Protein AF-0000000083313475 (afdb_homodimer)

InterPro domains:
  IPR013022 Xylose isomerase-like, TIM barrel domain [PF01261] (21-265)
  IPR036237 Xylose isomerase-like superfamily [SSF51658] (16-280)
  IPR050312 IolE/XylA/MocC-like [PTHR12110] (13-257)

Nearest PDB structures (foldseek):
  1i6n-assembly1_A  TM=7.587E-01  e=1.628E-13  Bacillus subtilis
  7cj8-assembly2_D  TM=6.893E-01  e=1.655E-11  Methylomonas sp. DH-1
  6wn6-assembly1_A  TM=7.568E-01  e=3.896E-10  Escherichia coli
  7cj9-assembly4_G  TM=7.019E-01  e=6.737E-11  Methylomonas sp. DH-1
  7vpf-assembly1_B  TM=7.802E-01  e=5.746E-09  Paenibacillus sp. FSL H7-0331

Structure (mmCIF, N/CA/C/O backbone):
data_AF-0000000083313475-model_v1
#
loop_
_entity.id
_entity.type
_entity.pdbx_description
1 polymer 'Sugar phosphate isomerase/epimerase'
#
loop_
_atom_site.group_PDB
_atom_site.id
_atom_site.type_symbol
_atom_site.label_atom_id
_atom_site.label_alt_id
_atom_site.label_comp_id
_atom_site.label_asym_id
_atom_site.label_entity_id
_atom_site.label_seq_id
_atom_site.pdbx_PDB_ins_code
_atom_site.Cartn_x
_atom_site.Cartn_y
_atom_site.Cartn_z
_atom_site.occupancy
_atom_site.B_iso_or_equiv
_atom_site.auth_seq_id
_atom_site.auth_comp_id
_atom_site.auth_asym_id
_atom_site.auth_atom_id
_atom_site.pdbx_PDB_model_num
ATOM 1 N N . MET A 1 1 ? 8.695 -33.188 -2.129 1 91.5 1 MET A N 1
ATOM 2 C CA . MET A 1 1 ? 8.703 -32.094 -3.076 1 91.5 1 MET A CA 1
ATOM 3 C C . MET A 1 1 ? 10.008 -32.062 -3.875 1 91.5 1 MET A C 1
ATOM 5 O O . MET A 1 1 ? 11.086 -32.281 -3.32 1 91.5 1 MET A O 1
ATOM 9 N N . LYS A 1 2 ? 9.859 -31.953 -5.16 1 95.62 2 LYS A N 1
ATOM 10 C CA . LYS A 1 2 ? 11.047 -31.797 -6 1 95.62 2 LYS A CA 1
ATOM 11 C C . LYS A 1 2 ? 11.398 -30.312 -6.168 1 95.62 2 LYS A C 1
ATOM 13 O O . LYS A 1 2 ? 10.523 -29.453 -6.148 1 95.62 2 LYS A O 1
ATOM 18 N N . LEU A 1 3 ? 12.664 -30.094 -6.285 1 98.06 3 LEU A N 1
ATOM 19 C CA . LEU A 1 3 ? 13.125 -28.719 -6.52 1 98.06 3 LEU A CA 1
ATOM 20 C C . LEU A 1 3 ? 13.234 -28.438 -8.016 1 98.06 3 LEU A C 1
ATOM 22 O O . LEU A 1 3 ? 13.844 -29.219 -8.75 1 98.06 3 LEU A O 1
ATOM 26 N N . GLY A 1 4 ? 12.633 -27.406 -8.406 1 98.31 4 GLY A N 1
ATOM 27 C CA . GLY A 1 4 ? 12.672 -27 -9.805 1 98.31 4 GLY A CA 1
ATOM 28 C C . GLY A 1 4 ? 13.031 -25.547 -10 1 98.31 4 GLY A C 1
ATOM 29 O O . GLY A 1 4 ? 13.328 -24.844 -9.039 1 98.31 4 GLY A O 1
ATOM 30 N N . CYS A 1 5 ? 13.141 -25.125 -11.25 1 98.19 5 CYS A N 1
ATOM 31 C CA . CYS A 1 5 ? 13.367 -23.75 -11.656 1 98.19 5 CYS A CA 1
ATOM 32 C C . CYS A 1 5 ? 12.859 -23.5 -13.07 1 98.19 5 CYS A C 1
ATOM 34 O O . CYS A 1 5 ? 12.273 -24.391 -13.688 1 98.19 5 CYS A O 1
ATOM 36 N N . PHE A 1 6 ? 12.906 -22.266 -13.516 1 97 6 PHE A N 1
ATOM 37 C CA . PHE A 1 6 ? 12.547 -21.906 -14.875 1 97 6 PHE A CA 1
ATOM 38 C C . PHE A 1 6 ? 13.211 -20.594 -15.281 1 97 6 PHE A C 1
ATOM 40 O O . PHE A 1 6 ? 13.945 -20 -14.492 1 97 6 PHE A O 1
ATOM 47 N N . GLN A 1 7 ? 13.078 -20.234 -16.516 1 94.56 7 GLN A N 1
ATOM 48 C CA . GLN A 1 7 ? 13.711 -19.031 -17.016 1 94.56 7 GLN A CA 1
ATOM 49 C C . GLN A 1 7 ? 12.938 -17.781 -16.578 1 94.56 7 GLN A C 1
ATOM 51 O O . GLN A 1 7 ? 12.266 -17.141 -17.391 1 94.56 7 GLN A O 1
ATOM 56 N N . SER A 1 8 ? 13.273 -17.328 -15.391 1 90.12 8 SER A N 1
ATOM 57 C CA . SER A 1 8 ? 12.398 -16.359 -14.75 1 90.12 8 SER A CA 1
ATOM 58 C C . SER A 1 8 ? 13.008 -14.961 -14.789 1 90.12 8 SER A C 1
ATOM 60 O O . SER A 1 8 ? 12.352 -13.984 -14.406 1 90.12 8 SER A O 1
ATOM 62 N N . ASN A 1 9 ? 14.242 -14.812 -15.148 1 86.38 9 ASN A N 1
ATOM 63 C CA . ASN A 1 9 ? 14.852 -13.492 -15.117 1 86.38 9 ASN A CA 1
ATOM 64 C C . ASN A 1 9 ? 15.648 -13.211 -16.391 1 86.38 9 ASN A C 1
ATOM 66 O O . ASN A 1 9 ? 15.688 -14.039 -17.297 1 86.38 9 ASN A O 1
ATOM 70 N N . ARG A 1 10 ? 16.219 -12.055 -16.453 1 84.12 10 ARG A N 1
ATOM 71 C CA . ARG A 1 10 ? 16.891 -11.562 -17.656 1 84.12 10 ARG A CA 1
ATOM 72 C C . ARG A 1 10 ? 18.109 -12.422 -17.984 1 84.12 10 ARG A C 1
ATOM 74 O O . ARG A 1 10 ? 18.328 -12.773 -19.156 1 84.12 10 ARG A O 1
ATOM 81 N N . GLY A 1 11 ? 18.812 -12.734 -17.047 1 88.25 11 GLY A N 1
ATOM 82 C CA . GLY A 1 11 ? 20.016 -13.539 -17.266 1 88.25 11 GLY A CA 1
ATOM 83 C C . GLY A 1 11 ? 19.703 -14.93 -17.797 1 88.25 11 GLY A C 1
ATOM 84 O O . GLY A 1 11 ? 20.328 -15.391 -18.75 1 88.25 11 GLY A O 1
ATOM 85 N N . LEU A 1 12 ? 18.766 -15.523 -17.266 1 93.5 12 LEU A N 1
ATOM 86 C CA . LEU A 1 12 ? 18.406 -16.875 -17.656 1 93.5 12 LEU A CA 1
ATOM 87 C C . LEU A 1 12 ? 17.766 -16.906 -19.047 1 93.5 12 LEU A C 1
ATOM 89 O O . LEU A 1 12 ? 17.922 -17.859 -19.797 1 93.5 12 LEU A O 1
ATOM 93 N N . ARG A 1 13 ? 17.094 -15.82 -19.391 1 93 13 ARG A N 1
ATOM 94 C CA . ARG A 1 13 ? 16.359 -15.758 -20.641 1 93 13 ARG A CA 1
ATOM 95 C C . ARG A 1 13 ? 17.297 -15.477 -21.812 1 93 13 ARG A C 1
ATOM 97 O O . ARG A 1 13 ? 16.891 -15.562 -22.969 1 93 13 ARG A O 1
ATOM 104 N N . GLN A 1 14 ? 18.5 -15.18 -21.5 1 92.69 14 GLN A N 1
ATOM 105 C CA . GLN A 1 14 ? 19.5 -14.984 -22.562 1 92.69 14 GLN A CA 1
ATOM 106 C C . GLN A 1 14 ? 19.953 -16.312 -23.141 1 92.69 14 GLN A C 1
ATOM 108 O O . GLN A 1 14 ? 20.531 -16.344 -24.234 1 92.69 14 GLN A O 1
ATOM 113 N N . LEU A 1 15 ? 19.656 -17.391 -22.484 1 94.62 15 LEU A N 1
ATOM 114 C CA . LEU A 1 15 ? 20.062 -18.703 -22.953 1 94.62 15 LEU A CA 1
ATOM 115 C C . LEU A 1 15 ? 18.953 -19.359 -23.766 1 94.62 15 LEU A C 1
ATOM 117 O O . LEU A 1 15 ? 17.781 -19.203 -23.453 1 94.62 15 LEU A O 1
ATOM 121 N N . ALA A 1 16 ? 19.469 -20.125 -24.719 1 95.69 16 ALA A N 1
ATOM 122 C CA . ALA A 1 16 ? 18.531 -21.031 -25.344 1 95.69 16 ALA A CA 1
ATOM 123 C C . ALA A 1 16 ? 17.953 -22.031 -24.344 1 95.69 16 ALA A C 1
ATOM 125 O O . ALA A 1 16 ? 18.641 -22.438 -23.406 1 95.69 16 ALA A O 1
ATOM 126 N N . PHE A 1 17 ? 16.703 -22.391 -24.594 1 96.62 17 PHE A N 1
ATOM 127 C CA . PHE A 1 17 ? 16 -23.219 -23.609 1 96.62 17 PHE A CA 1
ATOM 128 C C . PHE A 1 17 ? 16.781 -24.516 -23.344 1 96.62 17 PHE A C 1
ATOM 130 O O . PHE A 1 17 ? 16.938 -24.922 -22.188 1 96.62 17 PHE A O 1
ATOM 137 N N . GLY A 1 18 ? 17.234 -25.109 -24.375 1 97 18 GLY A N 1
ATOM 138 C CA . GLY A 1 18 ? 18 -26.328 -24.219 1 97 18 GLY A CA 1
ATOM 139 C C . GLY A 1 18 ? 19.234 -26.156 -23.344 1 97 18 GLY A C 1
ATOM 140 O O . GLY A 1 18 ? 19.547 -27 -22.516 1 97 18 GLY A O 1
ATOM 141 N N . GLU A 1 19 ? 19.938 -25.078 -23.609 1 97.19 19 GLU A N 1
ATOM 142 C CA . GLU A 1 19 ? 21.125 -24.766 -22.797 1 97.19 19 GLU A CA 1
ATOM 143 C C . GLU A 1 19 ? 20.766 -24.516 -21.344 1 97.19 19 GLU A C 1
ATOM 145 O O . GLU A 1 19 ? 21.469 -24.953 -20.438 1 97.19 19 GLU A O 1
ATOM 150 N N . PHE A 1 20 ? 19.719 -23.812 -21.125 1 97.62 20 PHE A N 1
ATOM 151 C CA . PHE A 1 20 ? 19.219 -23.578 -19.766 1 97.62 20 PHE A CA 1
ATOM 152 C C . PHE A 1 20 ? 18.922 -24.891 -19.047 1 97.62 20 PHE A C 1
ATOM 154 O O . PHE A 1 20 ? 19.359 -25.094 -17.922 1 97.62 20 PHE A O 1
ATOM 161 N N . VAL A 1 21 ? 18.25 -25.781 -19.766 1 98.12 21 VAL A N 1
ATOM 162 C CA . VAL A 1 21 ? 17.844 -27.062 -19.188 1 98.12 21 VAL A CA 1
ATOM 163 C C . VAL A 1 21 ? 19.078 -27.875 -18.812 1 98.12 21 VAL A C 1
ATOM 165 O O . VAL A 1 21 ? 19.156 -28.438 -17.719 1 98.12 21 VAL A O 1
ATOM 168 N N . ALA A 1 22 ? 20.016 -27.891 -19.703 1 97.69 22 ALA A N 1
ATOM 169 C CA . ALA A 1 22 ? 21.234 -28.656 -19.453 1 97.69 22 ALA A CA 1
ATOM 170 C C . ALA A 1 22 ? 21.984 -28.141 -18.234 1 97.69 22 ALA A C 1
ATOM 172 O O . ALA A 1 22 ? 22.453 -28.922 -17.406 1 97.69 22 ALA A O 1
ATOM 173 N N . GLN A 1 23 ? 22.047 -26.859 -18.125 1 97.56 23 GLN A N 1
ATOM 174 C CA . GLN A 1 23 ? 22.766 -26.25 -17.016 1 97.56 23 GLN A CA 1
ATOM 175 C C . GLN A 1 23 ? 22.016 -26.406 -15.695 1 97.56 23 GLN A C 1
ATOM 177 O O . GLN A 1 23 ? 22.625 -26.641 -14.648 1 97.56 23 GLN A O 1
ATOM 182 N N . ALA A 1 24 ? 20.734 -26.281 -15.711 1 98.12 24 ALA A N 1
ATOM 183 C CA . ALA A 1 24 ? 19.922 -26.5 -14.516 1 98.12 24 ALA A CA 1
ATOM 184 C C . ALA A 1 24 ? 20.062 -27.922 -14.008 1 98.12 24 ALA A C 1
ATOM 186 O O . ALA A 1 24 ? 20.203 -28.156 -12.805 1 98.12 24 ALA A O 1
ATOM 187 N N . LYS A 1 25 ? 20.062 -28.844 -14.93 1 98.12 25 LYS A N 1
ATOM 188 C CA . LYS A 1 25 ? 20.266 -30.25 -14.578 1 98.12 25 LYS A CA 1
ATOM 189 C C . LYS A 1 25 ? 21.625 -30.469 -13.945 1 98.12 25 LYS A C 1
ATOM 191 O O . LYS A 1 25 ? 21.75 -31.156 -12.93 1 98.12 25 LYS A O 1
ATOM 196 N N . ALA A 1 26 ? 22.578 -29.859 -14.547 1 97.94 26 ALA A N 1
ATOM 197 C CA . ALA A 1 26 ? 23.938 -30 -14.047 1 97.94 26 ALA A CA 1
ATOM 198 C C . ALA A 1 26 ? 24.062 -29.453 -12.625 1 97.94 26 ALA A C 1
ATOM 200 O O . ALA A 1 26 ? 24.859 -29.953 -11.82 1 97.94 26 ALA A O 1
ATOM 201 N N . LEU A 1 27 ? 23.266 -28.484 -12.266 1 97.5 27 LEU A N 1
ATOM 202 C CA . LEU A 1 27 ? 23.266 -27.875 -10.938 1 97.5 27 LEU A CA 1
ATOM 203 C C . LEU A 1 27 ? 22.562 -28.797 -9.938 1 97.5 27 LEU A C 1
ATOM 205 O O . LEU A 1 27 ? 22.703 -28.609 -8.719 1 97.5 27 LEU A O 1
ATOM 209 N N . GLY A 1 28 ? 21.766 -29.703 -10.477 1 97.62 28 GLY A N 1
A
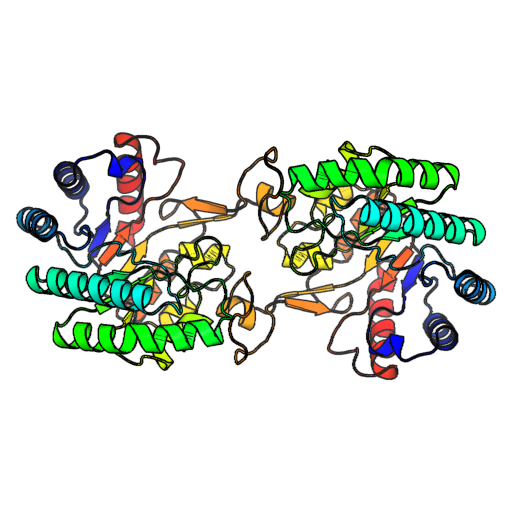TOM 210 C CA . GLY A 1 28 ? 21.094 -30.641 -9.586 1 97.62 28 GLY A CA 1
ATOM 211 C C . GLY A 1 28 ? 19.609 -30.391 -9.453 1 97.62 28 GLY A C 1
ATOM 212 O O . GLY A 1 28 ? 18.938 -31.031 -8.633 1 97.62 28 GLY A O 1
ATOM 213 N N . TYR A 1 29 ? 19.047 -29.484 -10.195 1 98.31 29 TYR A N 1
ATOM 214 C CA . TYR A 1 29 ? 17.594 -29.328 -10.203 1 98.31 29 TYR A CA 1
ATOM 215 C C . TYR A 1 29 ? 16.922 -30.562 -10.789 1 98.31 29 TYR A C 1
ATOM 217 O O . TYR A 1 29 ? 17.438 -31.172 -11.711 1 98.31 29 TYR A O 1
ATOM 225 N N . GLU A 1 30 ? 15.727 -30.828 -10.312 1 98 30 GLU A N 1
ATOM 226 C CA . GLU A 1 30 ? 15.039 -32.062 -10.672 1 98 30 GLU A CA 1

-------------------------

» **What is needed**:
Beginning with the line that has "ATOM 11 C C" and ending with the line that has "ATOM 58 C C", set down the lines above exactly and include no others.

» **Response below**:
ATOM 11 C C . LYS A 1 2 ? 11.398 -30.312 -6.168 1 95.62 2 LYS A C 1
ATOM 13 O O . LYS A 1 2 ? 10.523 -29.453 -6.148 1 95.62 2 LYS A O 1
ATOM 18 N N . LEU A 1 3 ? 12.664 -30.094 -6.285 1 98.06 3 LEU A N 1
ATOM 19 C CA . LEU A 1 3 ? 13.125 -28.719 -6.52 1 98.06 3 LEU A CA 1
ATOM 20 C C . LEU A 1 3 ? 13.234 -28.438 -8.016 1 98.06 3 LEU A C 1
ATOM 22 O O . LEU A 1 3 ? 13.844 -29.219 -8.75 1 98.06 3 LEU A O 1
ATOM 26 N N . GLY A 1 4 ? 12.633 -27.406 -8.406 1 98.31 4 GLY A N 1
ATOM 27 C CA . GLY A 1 4 ? 12.672 -27 -9.805 1 98.31 4 GLY A CA 1
ATOM 28 C C . GLY A 1 4 ? 13.031 -25.547 -10 1 98.31 4 GLY A C 1
ATOM 29 O O . GLY A 1 4 ? 13.328 -24.844 -9.039 1 98.31 4 GLY A O 1
ATOM 30 N N . CYS A 1 5 ? 13.141 -25.125 -11.25 1 98.19 5 CYS A N 1
ATOM 31 C CA . CYS A 1 5 ? 13.367 -23.75 -11.656 1 98.19 5 CYS A CA 1
ATOM 32 C C . CYS A 1 5 ? 12.859 -23.5 -13.07 1 98.19 5 CYS A C 1
ATOM 34 O O . CYS A 1 5 ? 12.273 -24.391 -13.688 1 98.19 5 CYS A O 1
ATOM 36 N N . PHE A 1 6 ? 12.906 -22.266 -13.516 1 97 6 PHE A N 1
ATOM 37 C CA . PHE A 1 6 ? 12.547 -21.906 -14.875 1 97 6 PHE A CA 1
ATOM 38 C C . PHE A 1 6 ? 13.211 -20.594 -15.281 1 97 6 PHE A C 1
ATOM 40 O O . PHE A 1 6 ? 13.945 -20 -14.492 1 97 6 PHE A O 1
ATOM 47 N N . GLN A 1 7 ? 13.078 -20.234 -16.516 1 94.56 7 GLN A N 1
ATOM 48 C CA . GLN A 1 7 ? 13.711 -19.031 -17.016 1 94.56 7 GLN A CA 1
ATOM 49 C C . GLN A 1 7 ? 12.938 -17.781 -16.578 1 94.56 7 GLN A C 1
ATOM 51 O O . GLN A 1 7 ? 12.266 -17.141 -17.391 1 94.56 7 GLN A O 1
ATOM 56 N N . SER A 1 8 ? 13.273 -17.328 -15.391 1 90.12 8 SER A N 1
ATOM 57 C CA . SER A 1 8 ? 12.398 -16.359 -14.75 1 90.12 8 SER A CA 1
ATOM 58 C C . SER A 1 8 ? 13.008 -14.961 -14.789 1 90.12 8 SER A C 1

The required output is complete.